● **Exercise**:
Where the records below reach the line containing "ATOM 5 O O .", start transcribing, and end with the line containing "ATOM 32 O O", exactly and with nothing else added.

● **Excerpts from a dataset**:
---+---

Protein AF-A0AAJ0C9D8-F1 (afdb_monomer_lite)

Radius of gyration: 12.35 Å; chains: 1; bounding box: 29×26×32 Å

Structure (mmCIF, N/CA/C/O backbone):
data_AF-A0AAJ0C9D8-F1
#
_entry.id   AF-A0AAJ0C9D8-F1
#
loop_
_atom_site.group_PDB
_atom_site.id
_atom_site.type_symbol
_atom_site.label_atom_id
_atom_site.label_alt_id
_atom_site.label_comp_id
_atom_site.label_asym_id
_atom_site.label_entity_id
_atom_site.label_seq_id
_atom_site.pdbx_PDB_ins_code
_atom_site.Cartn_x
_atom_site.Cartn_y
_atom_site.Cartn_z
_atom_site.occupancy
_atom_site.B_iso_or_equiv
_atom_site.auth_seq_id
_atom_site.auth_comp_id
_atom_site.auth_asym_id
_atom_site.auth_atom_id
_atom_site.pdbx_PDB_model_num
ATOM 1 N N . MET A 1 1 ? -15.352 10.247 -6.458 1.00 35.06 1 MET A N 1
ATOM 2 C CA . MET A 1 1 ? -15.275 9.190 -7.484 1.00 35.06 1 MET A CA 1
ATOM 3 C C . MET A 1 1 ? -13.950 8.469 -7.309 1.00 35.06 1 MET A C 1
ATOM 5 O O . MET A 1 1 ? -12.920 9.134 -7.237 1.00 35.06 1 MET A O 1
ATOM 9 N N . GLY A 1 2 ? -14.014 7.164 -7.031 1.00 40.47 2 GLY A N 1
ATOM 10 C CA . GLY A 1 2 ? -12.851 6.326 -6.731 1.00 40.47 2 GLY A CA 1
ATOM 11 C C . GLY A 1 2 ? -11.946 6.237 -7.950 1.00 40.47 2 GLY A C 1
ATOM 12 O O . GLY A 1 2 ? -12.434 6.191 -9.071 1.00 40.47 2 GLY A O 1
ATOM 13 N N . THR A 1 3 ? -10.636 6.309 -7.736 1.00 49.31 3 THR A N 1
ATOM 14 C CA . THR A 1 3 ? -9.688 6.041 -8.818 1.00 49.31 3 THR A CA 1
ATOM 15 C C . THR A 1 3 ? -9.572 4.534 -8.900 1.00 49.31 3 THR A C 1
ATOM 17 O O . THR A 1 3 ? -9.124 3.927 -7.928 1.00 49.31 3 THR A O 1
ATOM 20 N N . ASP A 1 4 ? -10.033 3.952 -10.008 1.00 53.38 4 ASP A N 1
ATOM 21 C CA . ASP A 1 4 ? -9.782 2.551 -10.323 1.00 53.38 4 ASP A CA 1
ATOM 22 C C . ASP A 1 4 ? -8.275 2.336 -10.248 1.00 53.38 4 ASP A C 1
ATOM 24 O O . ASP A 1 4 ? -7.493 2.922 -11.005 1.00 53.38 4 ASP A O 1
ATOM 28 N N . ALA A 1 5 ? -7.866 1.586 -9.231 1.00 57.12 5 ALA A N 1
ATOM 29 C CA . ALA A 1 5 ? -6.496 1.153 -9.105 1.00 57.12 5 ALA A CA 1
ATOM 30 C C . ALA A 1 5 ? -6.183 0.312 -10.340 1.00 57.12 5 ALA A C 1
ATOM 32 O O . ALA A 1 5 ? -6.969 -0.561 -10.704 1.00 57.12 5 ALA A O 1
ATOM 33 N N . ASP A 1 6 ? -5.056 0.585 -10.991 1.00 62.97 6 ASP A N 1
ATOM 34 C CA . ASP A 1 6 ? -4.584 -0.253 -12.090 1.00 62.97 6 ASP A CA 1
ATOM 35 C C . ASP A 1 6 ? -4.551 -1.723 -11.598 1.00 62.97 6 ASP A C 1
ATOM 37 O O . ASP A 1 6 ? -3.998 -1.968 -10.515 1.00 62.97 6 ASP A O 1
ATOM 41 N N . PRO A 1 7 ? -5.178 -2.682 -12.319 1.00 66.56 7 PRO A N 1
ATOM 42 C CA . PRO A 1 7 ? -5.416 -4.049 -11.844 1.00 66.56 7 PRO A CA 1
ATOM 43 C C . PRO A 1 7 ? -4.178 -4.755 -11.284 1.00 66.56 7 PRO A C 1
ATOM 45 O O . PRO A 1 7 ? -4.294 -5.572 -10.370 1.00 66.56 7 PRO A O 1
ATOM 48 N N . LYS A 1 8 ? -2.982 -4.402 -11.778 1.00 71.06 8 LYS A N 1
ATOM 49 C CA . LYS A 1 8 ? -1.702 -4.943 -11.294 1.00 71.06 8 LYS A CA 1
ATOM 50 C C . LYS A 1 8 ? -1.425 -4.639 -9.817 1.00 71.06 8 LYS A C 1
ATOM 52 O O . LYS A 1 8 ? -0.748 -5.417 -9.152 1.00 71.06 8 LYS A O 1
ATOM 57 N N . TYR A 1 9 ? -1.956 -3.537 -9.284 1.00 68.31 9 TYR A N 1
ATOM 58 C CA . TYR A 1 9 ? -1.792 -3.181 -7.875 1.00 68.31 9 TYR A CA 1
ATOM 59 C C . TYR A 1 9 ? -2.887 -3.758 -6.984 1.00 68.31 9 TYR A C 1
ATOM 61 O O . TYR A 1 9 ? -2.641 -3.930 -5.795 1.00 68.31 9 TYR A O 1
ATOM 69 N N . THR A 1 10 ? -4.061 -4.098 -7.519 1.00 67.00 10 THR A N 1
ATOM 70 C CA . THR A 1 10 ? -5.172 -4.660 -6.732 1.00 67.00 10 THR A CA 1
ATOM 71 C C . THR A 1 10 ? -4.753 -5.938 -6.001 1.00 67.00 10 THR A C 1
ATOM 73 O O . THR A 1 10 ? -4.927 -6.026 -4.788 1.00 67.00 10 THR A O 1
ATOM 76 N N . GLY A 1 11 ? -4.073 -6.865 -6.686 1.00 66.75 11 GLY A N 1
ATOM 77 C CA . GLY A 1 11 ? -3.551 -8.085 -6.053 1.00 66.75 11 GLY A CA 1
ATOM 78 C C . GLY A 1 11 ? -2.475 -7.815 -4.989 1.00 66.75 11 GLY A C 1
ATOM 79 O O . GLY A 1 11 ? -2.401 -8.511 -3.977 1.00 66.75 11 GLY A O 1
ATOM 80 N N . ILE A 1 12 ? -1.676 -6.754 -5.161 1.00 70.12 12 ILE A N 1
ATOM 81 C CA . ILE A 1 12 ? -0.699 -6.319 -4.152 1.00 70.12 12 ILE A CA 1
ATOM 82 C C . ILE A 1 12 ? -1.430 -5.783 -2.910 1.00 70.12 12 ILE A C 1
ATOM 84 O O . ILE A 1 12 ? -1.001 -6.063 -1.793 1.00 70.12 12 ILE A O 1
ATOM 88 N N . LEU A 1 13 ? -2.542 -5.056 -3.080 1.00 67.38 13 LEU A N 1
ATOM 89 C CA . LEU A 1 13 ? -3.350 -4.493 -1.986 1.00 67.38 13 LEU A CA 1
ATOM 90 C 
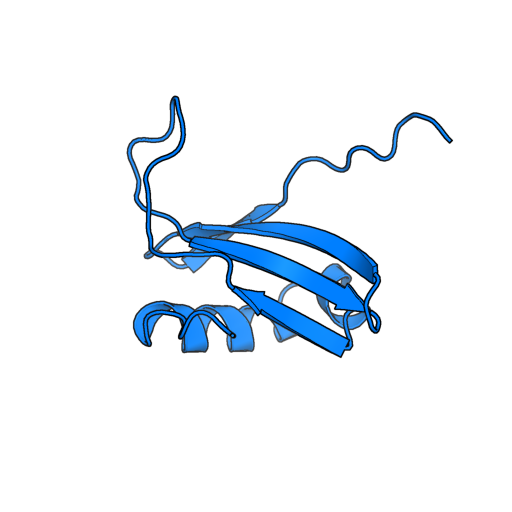C . LEU A 1 13 ? -4.060 -5.559 -1.150 1.00 67.38 13 LEU A C 1
ATOM 92 O O . LEU A 1 13 ? -4.096 -5.442 0.076 1.00 67.38 13 LEU A O 1
ATOM 96 N N . GLU A 1 14 ? -4.559 -6.613 -1.784 1.00 67.56 14 GLU A N 1
ATOM 97 C CA . GLU A 1 14 ? -5.139 -7.760 -1.080 1.00 67.56 14 GLU A CA 1
ATOM 98 C C . GLU A 1 14 ? -4.068 -8.526 -0.286 1.00 67.56 14 GLU A C 1
ATOM 100 O O . GLU A 1 14 ? -4.245 -8.803 0.902 1.00 67.56 14 GLU A O 1
ATOM 105 N N . ALA A 1 15 ? -2.898 -8.777 -0.888 1.00 66.38 15 ALA A N 1
ATOM 106 C CA . ALA A 1 15 ? -1.773 -9.430 -0.210 1.00 66.38 15 ALA A CA 1
ATOM 107 C C . ALA A 1 15 ? -1.174 -8.576 0.929 1.00 66.38 15 ALA A C 1
ATOM 109 O O . ALA A 1 15 ? -0.658 -9.098 1.923 1.00 66.38 15 ALA A O 1
ATOM 110 N N . LEU A 1 16 ? -1.243 -7.252 0.795 1.00 70.31 16 LEU A N 1
ATOM 111 C CA . LEU A 1 16 ? -0.792 -6.274 1.782 1.00 70.31 16 LEU A CA 1
ATOM 112 C C . LEU A 1 16 ? -1.583 -6.351 3.085 1.00 70.31 16 LEU A C 1
ATOM 114 O O . LEU A 1 16 ? -0.984 -6.259 4.159 1.00 70.31 16 LEU A O 1
ATOM 118 N N . ALA A 1 17 ? -2.903 -6.530 3.002 1.00 63.94 17 ALA A N 1
ATOM 119 C CA . ALA A 1 17 ? -3.750 -6.636 4.183 1.00 63.94 17 ALA A CA 1
ATOM 120 C C . ALA A 1 17 ? -3.287 -7.788 5.086 1.00 63.94 17 ALA A C 1
ATOM 122 O O . ALA A 1 17 ? -3.129 -7.580 6.280 1.00 63.94 17 ALA A O 1
ATOM 123 N N . LEU A 1 18 ? -2.946 -8.943 4.505 1.00 65.62 18 LEU A N 1
ATOM 124 C CA . LEU A 1 18 ? -2.478 -10.126 5.239 1.00 65.62 18 LEU A CA 1
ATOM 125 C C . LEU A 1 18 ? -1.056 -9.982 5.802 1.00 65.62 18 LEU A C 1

---+---

● **Task response**:
ATOM 5 O O . MET A 1 1 ? -12.920 9.134 -7.237 1.00 35.06 1 MET A O 1
ATOM 9 N N . GLY A 1 2 ? -14.014 7.164 -7.031 1.00 40.47 2 GLY A N 1
ATOM 10 C CA . GLY A 1 2 ? -12.851 6.326 -6.731 1.00 40.47 2 GLY A CA 1
ATOM 11 C C . GLY A 1 2 ? -11.946 6.237 -7.950 1.00 40.47 2 GLY A C 1
ATOM 12 O O . GLY A 1 2 ? -12.434 6.191 -9.071 1.00 40.47 2 GLY A O 1
ATOM 13 N N . THR A 1 3 ? -10.636 6.309 -7.736 1.00 49.31 3 THR A N 1
ATOM 14 C CA . THR A 1 3 ? -9.688 6.041 -8.818 1.00 49.31 3 THR A CA 1
ATOM 15 C C . THR A 1 3 ? -9.572 4.534 -8.900 1.00 49.31 3 THR A C 1
ATOM 17 O O . THR A 1 3 ? -9.124 3.927 -7.928 1.00 49.31 3 THR A O 1
ATOM 20 N N . ASP A 1 4 ? -10.033 3.952 -10.008 1.00 53.38 4 ASP A N 1
ATOM 21 C CA . ASP A 1 4 ? -9.782 2.551 -10.323 1.00 53.38 4 ASP A CA 1
ATOM 22 C C . ASP A 1 4 ? -8.275 2.336 -10.248 1.00 53.38 4 ASP A C 1
ATOM 24 O O . ASP A 1 4 ? -7.493 2.922 -11.005 1.00 53.38 4 ASP A O 1
ATOM 28 N N . ALA A 1 5 ? -7.866 1.586 -9.231 1.00 57.12 5 ALA A N 1
ATOM 29 C CA . ALA A 1 5 ? -6.496 1.153 -9.105 1.00 57.12 5 ALA A CA 1
ATOM 30 C C . ALA A 1 5 ? -6.183 0.312 -10.340 1.00 57.12 5 ALA A C 1
ATOM 32 O O . ALA A 1 5 ? -6.969 -0.561 -10.704 1.00 57.12 5 ALA A O 1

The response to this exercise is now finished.